(Excerpts from a dataset)
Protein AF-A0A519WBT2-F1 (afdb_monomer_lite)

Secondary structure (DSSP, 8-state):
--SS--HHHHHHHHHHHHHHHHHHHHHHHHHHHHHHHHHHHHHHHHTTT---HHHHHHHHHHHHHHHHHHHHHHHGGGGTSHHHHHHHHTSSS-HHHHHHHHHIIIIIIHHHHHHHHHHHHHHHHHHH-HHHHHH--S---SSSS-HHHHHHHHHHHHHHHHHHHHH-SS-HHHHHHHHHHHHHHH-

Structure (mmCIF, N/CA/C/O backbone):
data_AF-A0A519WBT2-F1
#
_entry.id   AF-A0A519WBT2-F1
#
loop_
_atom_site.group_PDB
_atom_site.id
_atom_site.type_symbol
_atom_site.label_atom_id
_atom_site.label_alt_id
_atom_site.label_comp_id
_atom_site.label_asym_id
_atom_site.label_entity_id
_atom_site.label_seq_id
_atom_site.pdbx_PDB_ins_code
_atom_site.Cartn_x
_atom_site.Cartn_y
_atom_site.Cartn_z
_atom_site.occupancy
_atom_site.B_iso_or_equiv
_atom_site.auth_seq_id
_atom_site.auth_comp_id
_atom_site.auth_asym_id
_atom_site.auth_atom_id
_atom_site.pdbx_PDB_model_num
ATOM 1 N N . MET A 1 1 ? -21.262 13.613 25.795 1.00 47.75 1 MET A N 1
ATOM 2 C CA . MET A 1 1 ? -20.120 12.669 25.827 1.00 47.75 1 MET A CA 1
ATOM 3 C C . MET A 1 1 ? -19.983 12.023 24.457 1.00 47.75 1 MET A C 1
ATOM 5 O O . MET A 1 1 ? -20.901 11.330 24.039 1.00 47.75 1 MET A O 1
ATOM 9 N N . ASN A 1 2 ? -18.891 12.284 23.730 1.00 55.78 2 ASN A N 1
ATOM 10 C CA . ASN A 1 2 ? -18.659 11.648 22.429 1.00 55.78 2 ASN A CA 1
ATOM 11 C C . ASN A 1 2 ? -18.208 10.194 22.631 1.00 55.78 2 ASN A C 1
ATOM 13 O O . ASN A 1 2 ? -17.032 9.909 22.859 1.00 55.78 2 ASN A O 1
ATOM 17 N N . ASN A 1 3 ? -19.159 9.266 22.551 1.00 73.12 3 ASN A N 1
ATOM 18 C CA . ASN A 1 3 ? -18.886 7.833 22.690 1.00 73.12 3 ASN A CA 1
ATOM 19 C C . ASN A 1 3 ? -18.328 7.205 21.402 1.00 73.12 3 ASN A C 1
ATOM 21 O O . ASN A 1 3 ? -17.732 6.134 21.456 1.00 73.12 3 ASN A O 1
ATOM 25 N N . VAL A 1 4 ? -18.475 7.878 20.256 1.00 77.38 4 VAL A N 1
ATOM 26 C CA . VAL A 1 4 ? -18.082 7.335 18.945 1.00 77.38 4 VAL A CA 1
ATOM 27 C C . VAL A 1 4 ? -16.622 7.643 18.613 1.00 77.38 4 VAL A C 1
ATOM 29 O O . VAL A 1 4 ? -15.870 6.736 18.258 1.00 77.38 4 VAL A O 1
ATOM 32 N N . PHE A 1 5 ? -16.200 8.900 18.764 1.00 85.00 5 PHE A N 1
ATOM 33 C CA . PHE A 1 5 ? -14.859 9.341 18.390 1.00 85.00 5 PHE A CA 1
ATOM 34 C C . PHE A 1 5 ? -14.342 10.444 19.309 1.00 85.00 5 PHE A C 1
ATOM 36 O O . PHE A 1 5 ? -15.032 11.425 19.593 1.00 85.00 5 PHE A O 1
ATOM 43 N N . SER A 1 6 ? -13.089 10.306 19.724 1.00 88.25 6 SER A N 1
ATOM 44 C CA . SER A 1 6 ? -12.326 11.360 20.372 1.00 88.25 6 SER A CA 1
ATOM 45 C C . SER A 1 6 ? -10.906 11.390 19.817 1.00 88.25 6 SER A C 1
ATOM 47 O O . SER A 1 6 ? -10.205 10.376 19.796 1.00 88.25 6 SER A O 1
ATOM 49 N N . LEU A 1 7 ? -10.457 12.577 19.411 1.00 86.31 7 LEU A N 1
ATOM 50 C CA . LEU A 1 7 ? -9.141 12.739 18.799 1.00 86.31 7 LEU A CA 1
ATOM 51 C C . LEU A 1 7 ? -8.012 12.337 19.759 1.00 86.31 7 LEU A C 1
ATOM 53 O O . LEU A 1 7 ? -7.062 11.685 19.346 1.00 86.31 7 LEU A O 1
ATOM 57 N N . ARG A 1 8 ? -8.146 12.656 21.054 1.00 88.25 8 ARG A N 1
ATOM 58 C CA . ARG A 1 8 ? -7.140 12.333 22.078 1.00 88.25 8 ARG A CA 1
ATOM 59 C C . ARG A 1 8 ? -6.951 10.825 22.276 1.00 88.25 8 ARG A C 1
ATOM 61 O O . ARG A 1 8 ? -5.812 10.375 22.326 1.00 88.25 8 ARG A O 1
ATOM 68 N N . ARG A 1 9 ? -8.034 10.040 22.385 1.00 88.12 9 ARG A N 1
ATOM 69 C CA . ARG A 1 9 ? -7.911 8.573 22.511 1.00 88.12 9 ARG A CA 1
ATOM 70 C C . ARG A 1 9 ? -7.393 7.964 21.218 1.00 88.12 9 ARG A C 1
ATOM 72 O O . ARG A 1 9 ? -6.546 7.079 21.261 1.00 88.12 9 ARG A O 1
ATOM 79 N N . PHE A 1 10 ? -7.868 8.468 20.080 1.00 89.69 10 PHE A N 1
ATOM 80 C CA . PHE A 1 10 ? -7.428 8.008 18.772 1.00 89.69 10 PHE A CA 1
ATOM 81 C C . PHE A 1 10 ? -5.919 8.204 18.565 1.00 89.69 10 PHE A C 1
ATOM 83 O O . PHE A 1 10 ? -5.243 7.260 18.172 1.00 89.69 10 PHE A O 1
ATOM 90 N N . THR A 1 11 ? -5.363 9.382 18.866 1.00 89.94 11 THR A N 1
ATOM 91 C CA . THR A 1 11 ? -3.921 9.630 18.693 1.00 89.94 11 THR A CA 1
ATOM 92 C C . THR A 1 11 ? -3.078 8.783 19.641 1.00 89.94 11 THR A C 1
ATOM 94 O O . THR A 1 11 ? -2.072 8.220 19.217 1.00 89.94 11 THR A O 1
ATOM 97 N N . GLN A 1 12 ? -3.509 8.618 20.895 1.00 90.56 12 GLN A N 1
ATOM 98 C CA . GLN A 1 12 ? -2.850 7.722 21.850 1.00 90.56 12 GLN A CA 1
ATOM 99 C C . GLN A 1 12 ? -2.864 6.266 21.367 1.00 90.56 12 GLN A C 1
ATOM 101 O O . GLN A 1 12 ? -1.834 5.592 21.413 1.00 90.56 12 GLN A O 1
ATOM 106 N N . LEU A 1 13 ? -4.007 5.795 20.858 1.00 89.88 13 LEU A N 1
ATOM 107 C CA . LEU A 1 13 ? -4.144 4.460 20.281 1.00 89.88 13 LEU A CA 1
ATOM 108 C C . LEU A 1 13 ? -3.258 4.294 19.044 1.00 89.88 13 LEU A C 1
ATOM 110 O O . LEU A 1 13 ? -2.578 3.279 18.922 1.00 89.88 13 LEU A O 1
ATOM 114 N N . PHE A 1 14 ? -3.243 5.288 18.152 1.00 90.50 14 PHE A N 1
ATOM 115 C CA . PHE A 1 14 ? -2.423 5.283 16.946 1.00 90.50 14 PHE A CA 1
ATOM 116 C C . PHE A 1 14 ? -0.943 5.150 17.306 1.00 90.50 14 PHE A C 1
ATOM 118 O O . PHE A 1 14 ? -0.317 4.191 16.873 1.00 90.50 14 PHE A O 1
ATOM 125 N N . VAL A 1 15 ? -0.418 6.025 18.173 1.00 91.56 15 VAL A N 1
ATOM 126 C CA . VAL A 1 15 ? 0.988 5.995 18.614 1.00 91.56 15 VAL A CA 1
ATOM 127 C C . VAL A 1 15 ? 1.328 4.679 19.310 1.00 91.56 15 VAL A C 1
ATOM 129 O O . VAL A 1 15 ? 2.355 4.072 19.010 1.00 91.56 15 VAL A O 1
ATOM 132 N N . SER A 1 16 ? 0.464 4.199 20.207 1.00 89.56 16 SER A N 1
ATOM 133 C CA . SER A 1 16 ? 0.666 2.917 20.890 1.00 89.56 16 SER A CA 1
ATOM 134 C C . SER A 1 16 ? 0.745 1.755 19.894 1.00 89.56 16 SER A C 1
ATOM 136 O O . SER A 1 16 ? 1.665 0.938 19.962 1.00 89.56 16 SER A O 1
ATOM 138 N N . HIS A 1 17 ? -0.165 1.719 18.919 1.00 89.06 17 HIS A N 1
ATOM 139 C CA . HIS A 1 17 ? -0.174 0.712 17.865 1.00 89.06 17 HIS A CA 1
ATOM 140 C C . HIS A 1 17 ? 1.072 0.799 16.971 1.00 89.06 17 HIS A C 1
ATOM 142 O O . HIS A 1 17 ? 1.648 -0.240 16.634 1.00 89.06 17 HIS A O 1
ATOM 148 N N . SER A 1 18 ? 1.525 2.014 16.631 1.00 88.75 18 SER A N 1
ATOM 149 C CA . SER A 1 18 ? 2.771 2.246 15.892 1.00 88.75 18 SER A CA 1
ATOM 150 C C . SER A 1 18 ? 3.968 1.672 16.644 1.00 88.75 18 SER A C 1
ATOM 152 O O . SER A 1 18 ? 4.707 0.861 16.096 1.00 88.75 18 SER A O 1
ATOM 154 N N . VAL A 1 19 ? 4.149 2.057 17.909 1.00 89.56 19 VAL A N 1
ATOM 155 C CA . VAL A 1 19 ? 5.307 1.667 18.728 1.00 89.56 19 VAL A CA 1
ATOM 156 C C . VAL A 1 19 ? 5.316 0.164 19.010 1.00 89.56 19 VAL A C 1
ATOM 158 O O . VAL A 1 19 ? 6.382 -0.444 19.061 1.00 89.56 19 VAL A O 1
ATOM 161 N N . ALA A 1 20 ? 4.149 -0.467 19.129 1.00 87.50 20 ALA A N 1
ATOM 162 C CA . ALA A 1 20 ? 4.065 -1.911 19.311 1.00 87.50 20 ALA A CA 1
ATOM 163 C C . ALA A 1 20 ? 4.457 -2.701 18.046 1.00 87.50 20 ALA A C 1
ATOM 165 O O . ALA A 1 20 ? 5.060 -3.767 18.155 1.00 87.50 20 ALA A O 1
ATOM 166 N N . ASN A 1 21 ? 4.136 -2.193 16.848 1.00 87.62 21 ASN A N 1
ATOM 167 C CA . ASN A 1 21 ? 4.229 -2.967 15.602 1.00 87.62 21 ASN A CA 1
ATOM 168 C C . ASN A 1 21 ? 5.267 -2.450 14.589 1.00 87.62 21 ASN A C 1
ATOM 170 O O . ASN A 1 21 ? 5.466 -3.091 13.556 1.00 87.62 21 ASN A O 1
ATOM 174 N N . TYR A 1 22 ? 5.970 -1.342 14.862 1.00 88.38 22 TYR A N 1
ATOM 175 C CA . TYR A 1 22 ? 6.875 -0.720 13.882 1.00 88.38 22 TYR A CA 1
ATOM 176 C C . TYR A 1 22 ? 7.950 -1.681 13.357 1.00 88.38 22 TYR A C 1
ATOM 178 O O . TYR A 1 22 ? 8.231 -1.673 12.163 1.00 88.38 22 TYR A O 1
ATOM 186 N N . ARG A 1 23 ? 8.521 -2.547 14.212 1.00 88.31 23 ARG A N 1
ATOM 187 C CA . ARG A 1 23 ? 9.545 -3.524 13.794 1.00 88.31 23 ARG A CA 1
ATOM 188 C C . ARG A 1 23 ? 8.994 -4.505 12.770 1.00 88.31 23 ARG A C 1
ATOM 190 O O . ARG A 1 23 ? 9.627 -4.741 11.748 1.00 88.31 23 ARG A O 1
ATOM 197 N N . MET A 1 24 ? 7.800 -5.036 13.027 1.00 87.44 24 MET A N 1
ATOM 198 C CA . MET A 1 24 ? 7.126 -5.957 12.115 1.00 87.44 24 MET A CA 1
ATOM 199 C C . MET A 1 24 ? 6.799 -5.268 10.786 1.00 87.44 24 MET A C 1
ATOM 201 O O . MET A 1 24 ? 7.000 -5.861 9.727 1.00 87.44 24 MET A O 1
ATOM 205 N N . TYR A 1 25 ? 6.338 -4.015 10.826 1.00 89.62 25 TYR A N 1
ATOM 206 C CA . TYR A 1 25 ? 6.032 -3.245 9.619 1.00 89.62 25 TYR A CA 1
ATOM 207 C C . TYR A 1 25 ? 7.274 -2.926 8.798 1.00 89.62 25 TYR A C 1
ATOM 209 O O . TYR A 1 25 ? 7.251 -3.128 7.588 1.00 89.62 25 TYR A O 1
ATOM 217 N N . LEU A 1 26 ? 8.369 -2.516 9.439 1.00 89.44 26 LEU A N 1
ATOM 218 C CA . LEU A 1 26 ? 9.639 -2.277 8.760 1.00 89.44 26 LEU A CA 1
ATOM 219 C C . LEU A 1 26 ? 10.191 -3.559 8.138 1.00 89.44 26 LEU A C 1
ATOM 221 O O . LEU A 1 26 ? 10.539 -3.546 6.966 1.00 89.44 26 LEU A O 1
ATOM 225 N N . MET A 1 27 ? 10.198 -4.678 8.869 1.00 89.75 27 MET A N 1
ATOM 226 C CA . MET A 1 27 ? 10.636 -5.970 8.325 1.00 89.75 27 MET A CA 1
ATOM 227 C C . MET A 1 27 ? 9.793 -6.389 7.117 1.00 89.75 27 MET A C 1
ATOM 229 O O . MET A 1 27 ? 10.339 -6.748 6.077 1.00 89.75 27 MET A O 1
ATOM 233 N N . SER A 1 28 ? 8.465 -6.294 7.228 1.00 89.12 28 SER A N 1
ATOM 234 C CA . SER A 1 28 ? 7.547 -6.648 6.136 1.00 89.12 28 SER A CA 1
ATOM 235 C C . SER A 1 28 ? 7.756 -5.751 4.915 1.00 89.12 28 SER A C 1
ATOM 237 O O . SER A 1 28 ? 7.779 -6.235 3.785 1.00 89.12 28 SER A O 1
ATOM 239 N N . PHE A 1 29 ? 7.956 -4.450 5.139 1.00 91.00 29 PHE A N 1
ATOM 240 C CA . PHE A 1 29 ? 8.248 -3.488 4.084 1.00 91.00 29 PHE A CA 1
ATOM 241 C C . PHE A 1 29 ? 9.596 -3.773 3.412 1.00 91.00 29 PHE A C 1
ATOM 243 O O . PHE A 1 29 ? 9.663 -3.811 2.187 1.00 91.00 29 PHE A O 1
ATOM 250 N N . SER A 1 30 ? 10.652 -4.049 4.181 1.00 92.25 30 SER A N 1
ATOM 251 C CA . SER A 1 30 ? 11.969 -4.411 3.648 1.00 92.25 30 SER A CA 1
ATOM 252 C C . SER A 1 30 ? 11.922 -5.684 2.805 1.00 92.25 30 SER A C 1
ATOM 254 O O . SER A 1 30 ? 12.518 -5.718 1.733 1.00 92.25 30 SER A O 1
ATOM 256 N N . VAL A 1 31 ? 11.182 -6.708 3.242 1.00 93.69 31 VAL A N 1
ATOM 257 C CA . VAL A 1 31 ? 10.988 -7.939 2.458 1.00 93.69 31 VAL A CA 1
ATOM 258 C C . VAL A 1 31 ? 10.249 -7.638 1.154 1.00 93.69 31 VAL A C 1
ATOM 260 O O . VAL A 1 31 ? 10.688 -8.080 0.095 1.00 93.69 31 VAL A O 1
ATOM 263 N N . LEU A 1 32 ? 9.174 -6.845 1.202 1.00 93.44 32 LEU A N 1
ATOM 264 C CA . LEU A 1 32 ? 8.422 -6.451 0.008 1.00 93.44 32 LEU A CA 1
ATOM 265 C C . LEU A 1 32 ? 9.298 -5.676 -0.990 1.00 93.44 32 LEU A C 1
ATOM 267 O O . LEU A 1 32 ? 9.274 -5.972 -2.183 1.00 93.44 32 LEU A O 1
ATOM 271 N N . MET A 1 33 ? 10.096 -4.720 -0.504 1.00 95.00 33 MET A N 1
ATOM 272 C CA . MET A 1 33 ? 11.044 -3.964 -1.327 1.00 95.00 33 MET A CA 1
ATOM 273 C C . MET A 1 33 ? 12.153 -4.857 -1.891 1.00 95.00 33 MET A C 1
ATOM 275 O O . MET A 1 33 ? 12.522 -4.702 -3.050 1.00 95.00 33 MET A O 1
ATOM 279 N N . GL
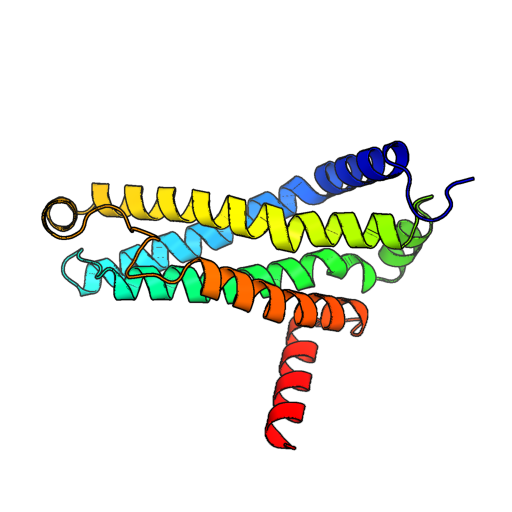Y A 1 34 ? 12.650 -5.822 -1.114 1.00 93.50 34 GLY A N 1
ATOM 280 C CA . GLY A 1 34 ? 13.639 -6.796 -1.575 1.00 93.50 34 GLY A CA 1
ATOM 281 C C . GLY A 1 34 ? 13.103 -7.683 -2.699 1.00 93.50 34 GLY A C 1
ATOM 282 O O . GLY A 1 34 ? 13.768 -7.844 -3.719 1.00 93.50 34 GLY A O 1
ATOM 283 N N . ILE A 1 35 ? 11.877 -8.199 -2.556 1.00 94.38 35 ILE A N 1
ATOM 284 C CA . ILE A 1 35 ? 11.201 -8.980 -3.604 1.00 94.38 35 ILE A CA 1
ATOM 285 C C . ILE A 1 35 ? 10.998 -8.129 -4.862 1.00 94.38 35 ILE A C 1
ATOM 287 O O . ILE A 1 35 ? 11.275 -8.600 -5.964 1.00 94.38 35 ILE A O 1
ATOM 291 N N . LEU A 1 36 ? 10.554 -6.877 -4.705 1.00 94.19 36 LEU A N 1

## Required action
Set down, exactly as they stand above, the lines starting with the line with "ATOM 148 N N" and going on through the line with "ATOM 188 C C", and no others.

## Output for this task
ATOM 148 N N . SER A 1 18 ? 1.525 2.014 16.631 1.00 88.75 18 SER A N 1
ATOM 149 C CA . SER A 1 18 ? 2.771 2.246 15.892 1.00 88.75 18 SER A CA 1
ATOM 150 C C . SER A 1 18 ? 3.968 1.672 16.644 1.00 88.75 18 SER A C 1
ATOM 152 O O . SER A 1 18 ? 4.707 0.861 16.096 1.00 88.75 18 SER A O 1
ATOM 154 N N . VAL A 1 19 ? 4.149 2.057 17.909 1.00 89.56 19 VAL A N 1
ATOM 155 C CA . VAL A 1 19 ? 5.307 1.667 18.728 1.00 89.56 19 VAL A CA 1
ATOM 156 C C . VAL A 1 19 ? 5.316 0.164 19.010 1.00 89.56 19 VAL A C 1
ATOM 158 O O . VAL A 1 19 ? 6.382 -0.444 19.061 1.00 89.56 19 VAL A O 1
ATOM 161 N N . ALA A 1 20 ? 4.149 -0.467 19.129 1.00 87.50 20 ALA A N 1
ATOM 162 C CA . ALA A 1 20 ? 4.065 -1.911 19.311 1.00 87.50 20 ALA A CA 1
ATOM 163 C C . ALA A 1 20 ? 4.457 -2.701 18.046 1.00 87.50 20 ALA A C 1
ATOM 165 O O . ALA A 1 20 ? 5.060 -3.767 18.155 1.00 87.50 20 ALA A O 1
ATOM 166 N N . ASN A 1 21 ? 4.136 -2.193 16.848 1.00 87.62 21 ASN A N 1
ATOM 167 C CA . ASN A 1 21 ? 4.229 -2.967 15.602 1.00 87.62 21 ASN A CA 1
ATOM 168 C C . ASN A 1 21 ? 5.267 -2.450 14.589 1.00 87.62 21 ASN A C 1
ATOM 170 O O . ASN A 1 21 ? 5.466 -3.091 13.556 1.00 87.62 21 ASN A O 1
ATOM 174 N N . TYR A 1 22 ? 5.970 -1.342 14.862 1.00 88.38 22 TYR A N 1
ATOM 175 C CA . TYR A 1 22 ? 6.875 -0.720 13.882 1.00 88.38 22 TYR A CA 1
ATOM 176 C C . TYR A 1 22 ? 7.950 -1.681 13.357 1.00 88.38 22 TYR A C 1
ATOM 178 O O . TYR A 1 22 ? 8.231 -1.673 12.163 1.00 88.38 22 TYR A O 1
ATOM 186 N N . ARG A 1 23 ? 8.521 -2.547 14.212 1.00 88.31 23 ARG A N 1
ATOM 187 C CA . ARG A 1 23 ? 9.545 -3.524 13.794 1.00 88.31 23 ARG A CA 1
ATOM 188 C C . ARG A 1 23 ? 8.994 -4.505 12.770 1.00 88.31 23 ARG A C 1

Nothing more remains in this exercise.